That summer I continued to push myself into an envelope of sweat and grind. When I formally met Coach (at a cross country picnic in the park that will forever be branded "the woods between the worlds" in the ardor of my poetic psyche) his hand extended in my direction like a military salute. Thin-lipped and sincere. A man of his word and stature, he welcomed me into the cadre of athletes sporting crew cuts and knee-length shorts. There was all-state swimmer and ripped abdomen Joe Lontelli. There was straw-headed lanky strut of Hans Peacock, Gabino Andretti, his Spanish hair matted back a la pompadour sans the resurgence of a scarlet cape or bull as we kicked it before practice in his pimped out ghetto-crafted late seventies Buick, the front of which was rigged so that the hood would nod in thumped syncopation with the massive sub-woofers potted in the trunk. Together we kicked it, blaring the street soliloquies of House of Pain and Cypress Hill, waiting for our fellow teammates to arrive in the copper-haze of dawn when the athletes would form a circle of bodies and perform rote calve and thigh stretches, massaging out the aches and swells of our legs before breaking out into a lithe cantor and then strutting our limbs into a working steady pace, our heads bobbing with sweat and motion like human-sized pistons as we scaled the perimeter of Madison golf course.

There was demure-eyed Jose Martinez, the needled hair Mexican senior captain on the varsity squad whose countenance availed a gentle smile and reassuring nod at the fledgling underclassman pushing themselves through the swelter of a mid-august fifteen K, where Coach Ricca could oft be found running stride per stride with the leaders of our corporeal train of accelerating hoofs and akimbo limbs, glancing down in to the whiteness of his wrist feeding us our mile split, offering insight into the posture of our arms, correcting the rhythmic intonation of our breath, telling us when to conserve our energy and when to kick deep, mining the dregs of tenacity and endurance left inside of your flesh, as both your upper and lower apparatus spume into a windmill accelerating yourself over the wet morning dew of the earth, in search of nothing short of a finish line and a few deep swallowed breaths of stilted air thereafter.

More than any other high school sport, cross-country focuses acutely both on the individual's sole performance as well as the performance of the team overall. Untanned limbs of flesh lined up across the white hyphen of the starting line like a sentence of bodies about ready disarm it’s formation of meaning, splitting into a sprint of individual shaped letters at the sound of the starting gun. The better the performance of the higher ranking of the team, yet of the eight man varsity squad, if one runner has a bad race or is lagging behind, the team as a functioning unit suffers a deduction in points.

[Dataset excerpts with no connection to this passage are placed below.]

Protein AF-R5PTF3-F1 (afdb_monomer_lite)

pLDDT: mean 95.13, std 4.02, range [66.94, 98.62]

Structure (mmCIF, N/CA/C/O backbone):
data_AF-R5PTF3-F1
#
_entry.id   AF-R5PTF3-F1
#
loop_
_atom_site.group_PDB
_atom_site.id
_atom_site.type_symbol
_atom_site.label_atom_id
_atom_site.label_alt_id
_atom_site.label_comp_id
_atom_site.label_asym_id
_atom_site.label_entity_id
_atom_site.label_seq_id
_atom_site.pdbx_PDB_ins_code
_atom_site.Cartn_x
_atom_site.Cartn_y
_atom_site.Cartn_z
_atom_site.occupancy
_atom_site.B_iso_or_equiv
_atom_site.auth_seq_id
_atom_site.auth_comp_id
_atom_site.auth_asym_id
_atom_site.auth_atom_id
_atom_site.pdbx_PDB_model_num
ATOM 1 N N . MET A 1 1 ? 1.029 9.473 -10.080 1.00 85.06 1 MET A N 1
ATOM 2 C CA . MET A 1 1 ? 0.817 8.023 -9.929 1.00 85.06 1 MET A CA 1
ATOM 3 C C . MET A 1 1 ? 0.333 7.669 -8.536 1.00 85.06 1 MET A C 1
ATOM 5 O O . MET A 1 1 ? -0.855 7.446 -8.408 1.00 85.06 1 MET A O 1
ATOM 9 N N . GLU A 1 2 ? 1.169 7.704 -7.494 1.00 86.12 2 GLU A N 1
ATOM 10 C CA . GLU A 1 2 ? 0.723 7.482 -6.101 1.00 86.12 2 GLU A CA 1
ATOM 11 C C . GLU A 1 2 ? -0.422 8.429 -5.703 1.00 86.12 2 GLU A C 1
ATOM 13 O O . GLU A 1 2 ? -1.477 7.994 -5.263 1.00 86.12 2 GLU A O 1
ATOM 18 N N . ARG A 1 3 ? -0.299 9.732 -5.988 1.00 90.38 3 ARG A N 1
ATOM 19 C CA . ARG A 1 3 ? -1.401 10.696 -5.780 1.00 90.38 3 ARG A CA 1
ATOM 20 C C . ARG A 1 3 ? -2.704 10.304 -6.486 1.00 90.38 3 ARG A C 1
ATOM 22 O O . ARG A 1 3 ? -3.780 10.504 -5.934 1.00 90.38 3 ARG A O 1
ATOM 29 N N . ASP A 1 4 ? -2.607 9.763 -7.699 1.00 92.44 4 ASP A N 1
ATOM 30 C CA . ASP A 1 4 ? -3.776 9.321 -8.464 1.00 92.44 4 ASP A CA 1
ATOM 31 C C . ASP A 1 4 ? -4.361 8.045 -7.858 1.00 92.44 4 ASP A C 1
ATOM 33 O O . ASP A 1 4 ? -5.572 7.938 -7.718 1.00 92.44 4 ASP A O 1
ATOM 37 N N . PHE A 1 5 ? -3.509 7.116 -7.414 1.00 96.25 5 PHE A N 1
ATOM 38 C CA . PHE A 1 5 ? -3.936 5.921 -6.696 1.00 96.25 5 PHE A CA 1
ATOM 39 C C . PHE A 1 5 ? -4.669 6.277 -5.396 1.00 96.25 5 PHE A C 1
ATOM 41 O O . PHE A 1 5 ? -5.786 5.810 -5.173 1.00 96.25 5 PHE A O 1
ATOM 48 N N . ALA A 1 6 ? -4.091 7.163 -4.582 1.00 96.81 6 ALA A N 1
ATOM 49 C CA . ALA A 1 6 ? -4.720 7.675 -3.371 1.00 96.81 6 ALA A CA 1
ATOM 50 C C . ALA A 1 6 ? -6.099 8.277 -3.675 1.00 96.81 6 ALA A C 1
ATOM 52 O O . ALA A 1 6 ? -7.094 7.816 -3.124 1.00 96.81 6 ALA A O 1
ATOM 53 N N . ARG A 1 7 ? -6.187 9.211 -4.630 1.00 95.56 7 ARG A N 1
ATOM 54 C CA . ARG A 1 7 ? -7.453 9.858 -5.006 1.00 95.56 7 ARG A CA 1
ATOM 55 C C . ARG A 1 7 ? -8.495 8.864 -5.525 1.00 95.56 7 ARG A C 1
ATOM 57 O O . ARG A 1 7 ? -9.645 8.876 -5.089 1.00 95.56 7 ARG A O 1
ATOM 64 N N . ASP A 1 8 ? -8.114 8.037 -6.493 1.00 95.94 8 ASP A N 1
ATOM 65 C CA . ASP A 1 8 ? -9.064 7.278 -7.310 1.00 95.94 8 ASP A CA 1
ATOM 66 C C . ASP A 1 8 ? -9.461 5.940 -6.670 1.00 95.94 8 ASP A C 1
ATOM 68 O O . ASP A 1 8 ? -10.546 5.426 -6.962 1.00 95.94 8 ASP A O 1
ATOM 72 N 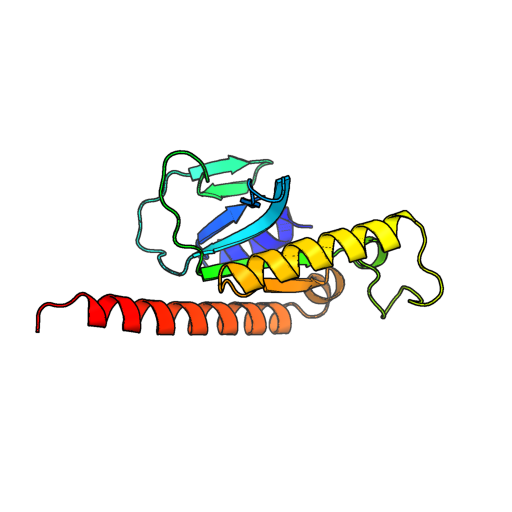N . PHE A 1 9 ? -8.625 5.400 -5.774 1.00 97.31 9 PHE A N 1
ATOM 73 C CA . PHE A 1 9 ? -8.848 4.114 -5.110 1.00 97.31 9 PHE A CA 1
ATOM 74 C C . PHE A 1 9 ? -9.027 4.238 -3.601 1.00 97.31 9 PHE A C 1
ATOM 76 O O . PHE A 1 9 ? -9.918 3.583 -3.068 1.00 97.31 9 PHE A O 1
ATOM 83 N N . LEU A 1 10 ? -8.232 5.051 -2.904 1.00 97.38 10 LEU A N 1
ATOM 84 C CA . LEU A 1 10 ? -8.314 5.130 -1.443 1.00 97.38 10 LEU A CA 1
ATOM 85 C C . LEU A 1 10 ? -9.377 6.142 -1.001 1.00 97.38 10 LEU A C 1
ATOM 87 O O . LEU A 1 10 ? -10.390 5.755 -0.416 1.00 97.38 10 LEU A O 1
ATOM 91 N N . ASP A 1 11 ? -9.204 7.412 -1.364 1.00 96.44 11 ASP A N 1
ATOM 92 C CA . ASP A 1 11 ? -10.078 8.520 -0.972 1.00 96.44 11 ASP A CA 1
ATOM 93 C C . ASP A 1 11 ? -11.506 8.302 -1.478 1.00 96.44 11 ASP A C 1
ATOM 95 O O . ASP A 1 11 ? -12.471 8.408 -0.720 1.00 96.44 11 ASP A O 1
ATOM 99 N N . LYS A 1 12 ? -11.650 7.927 -2.757 1.00 95.94 12 LYS A N 1
ATOM 100 C CA . LYS A 1 12 ? -12.953 7.662 -3.386 1.00 95.94 12 LYS A CA 1
ATOM 101 C C . LYS A 1 12 ? -13.754 6.562 -2.684 1.00 95.94 12 LYS A C 1
ATOM 103 O O . LYS A 1 12 ? -14.981 6.579 -2.749 1.00 95.94 12 LYS A O 1
ATOM 108 N N . ASN A 1 13 ? -13.077 5.620 -2.028 1.00 94.75 13 ASN A N 1
ATOM 109 C CA . ASN A 1 13 ? -13.707 4.517 -1.303 1.00 94.75 13 ASN A CA 1
ATOM 110 C C . ASN A 1 13 ? -13.680 4.719 0.222 1.00 94.75 13 ASN A C 1
ATOM 112 O O . ASN A 1 13 ? -13.996 3.790 0.960 1.00 94.75 13 ASN A O 1
ATOM 116 N N . GLY A 1 14 ? -13.316 5.916 0.703 1.00 94.38 14 GLY A N 1
ATOM 117 C CA . GLY A 1 14 ? -13.292 6.244 2.131 1.00 94.38 14 GLY A CA 1
ATOM 118 C C . GLY A 1 14 ? -12.279 5.427 2.937 1.00 94.38 14 GLY A C 1
ATOM 119 O O . GLY A 1 14 ? -12.465 5.231 4.136 1.00 94.38 14 GLY A O 1
ATOM 120 N N . ILE A 1 15 ? -11.232 4.916 2.288 1.00 96.81 15 ILE A N 1
ATOM 121 C CA . ILE A 1 15 ? -10.205 4.107 2.943 1.00 96.81 15 ILE A CA 1
ATOM 122 C C . ILE A 1 15 ? -9.294 5.036 3.743 1.00 96.81 15 ILE A C 1
ATOM 124 O O . ILE A 1 15 ? -8.801 6.035 3.225 1.00 96.81 15 ILE A O 1
ATOM 128 N N . VAL A 1 16 ? -9.049 4.694 5.009 1.00 97.81 16 VAL A N 1
ATOM 129 C CA . VAL A 1 16 ? -8.187 5.469 5.907 1.00 97.81 16 VAL A CA 1
ATOM 130 C C . VAL A 1 16 ? -6.759 4.934 5.848 1.00 97.81 16 VAL A C 1
ATOM 132 O O . VAL A 1 16 ? -6.521 3.738 6.042 1.00 97.81 16 VAL A O 1
ATOM 135 N N . TYR A 1 17 ? -5.799 5.826 5.602 1.00 98.56 17 TYR A N 1
ATOM 136 C CA . TYR A 1 17 ? -4.403 5.450 5.398 1.00 98.56 17 TYR A CA 1
ATOM 137 C C . TYR A 1 17 ? -3.397 6.481 5.912 1.00 98.56 17 TYR A C 1
ATOM 139 O O . TYR A 1 17 ? -3.684 7.677 5.998 1.00 98.56 17 TYR A O 1
ATOM 147 N N . ILE A 1 18 ? -2.186 6.002 6.191 1.00 98.56 18 ILE A N 1
ATOM 148 C CA . ILE A 1 18 ? -0.962 6.808 6.271 1.00 98.56 18 ILE A CA 1
ATOM 149 C C . ILE A 1 18 ? -0.279 6.728 4.906 1.00 98.56 18 ILE A C 1
ATOM 151 O O . ILE A 1 18 ? -0.116 5.627 4.384 1.00 98.56 18 ILE A O 1
ATOM 155 N N . TYR A 1 19 ? 0.122 7.866 4.338 1.00 98.50 19 TYR A N 1
ATOM 156 C CA . TYR A 1 19 ? 0.925 7.922 3.113 1.00 98.50 19 TYR A CA 1
ATOM 157 C C . TYR A 1 19 ? 2.414 8.029 3.454 1.00 98.50 19 TYR A C 1
ATOM 159 O O . TYR A 1 19 ? 2.794 8.807 4.333 1.00 98.50 19 TYR A O 1
ATOM 167 N N . GLN A 1 20 ? 3.249 7.263 2.744 1.00 97.50 20 GLN A N 1
ATOM 168 C CA . GLN A 1 20 ? 4.677 7.102 3.018 1.00 97.50 20 GLN A CA 1
ATOM 169 C C . GLN A 1 20 ? 4.923 6.723 4.487 1.00 97.50 20 GLN A C 1
ATOM 171 O O . GLN A 1 20 ? 5.557 7.470 5.241 1.00 97.50 20 GLN A O 1
ATOM 176 N N . TYR A 1 21 ? 4.376 5.574 4.890 1.00 98.31 21 TYR A N 1
ATOM 177 C CA . TYR A 1 21 ? 4.517 5.020 6.233 1.00 98.31 21 TYR A CA 1
ATOM 178 C C . TYR A 1 21 ? 5.964 4.603 6.494 1.00 98.31 21 TYR A C 1
ATOM 180 O O . TYR A 1 21 ? 6.524 3.790 5.762 1.00 98.31 21 TYR A O 1
ATOM 188 N N . GLU A 1 22 ? 6.570 5.114 7.560 1.00 98.06 22 GLU A N 1
ATOM 189 C CA . GLU A 1 22 ? 7.942 4.799 7.941 1.00 98.06 22 GLU A CA 1
ATOM 190 C C . GLU A 1 22 ? 8.012 3.562 8.843 1.00 98.06 22 GLU A C 1
ATOM 192 O O . GLU A 1 22 ? 7.636 3.603 10.018 1.00 98.06 22 GLU A O 1
ATOM 197 N N . ALA A 1 23 ? 8.602 2.482 8.336 1.00 97.69 23 ALA A N 1
ATOM 198 C CA . ALA A 1 23 ? 9.071 1.374 9.158 1.00 97.69 23 ALA A CA 1
ATOM 199 C C . ALA A 1 23 ? 10.457 1.720 9.727 1.00 97.69 23 ALA A C 1
ATOM 201 O O . ALA A 1 23 ? 11.505 1.445 9.130 1.00 97.69 23 ALA A O 1
ATOM 202 N N . LYS A 1 24 ? 10.452 2.410 10.875 1.00 95.94 24 LYS A N 1
ATOM 203 C CA . LYS A 1 24 ? 11.640 3.028 11.498 1.00 95.94 24 LYS A CA 1
ATOM 204 C C . LYS A 1 24 ? 12.773 2.045 11.790 1.00 95.94 24 LYS A C 1
ATOM 206 O O . LYS A 1 24 ? 13.945 2.394 11.669 1.00 95.94 24 LYS A O 1
ATOM 211 N N . ASP A 1 25 ? 12.430 0.818 12.153 1.00 95.69 25 ASP A N 1
ATOM 212 C CA . ASP A 1 25 ? 13.348 -0.277 12.462 1.00 95.69 25 ASP A CA 1
ATOM 213 C C . ASP A 1 25 ? 14.150 -0.756 11.245 1.00 95.69 25 ASP A C 1
ATOM 215 O O . ASP A 1 25 ? 15.317 -1.121 11.394 1.00 95.69 25 ASP A O 1
ATOM 219 N N . ILE A 1 26 ? 13.585 -0.672 10.037 1.00 97.12 26 ILE A N 1
ATOM 220 C CA . ILE A 1 26 ? 14.309 -0.964 8.787 1.00 97.12 26 ILE A CA 1
ATOM 221 C C . ILE A 1 26 ? 14.736 0.292 8.018 1.00 97.12 26 ILE A C 1
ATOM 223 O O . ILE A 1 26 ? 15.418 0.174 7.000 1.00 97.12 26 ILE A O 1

Half my lifetime ago, in the late July, early august sweltering heat of 1992, cross country was my whole life. I sat on the oak canvas of what would two years later serve as the desk where I would compose my first poems looking out the white square of my bedroom window absorbed by the aching shades of copper dwindling into light lavender sprinkled with autumn dusk, contemplating my future, contemplating what lay ahead, listening to the Cure's WISH (wishing impossible things), reflecting on the interior wetness a first kiss yields on the anatomy of an adolescence when your body bends behind the tinty shells of your eyelids as you experience the awkward cut opening of your mouth in hers--if only for a filched second of eternity.

The lazy-eye river town where I have exhaled the bulk of my existence is called Peoria; the genital wart of the Midwest--a discourse in paralysis; a hushed lipped boot-legging hymn to working class stagnation and wizened wished-for dreams. The high school where I attended was less of a melting pot and more of a multicultural mold-inflicted burrito--a few french fries short of an academic happy meal. My sophomore year Manual high boasted the lowest I-SAT scores in the state and the highest teen-age pregnancy rate in the nation. By my senior year they had a "Bring yer kid to school day." No shit.

Looking back fifteen years ago, I realize that the disintegration of our team was spawned by social gravity (thinking of the bleach blond uppity twats from Richwoods high, on the opulent north side of town). That a kid, an athlete, a loner, a drifter, a fucking dreamer, functions differently, sprouts differently, develops differently, grows differently depending on the social-soil from which his seed of individuality has been planted.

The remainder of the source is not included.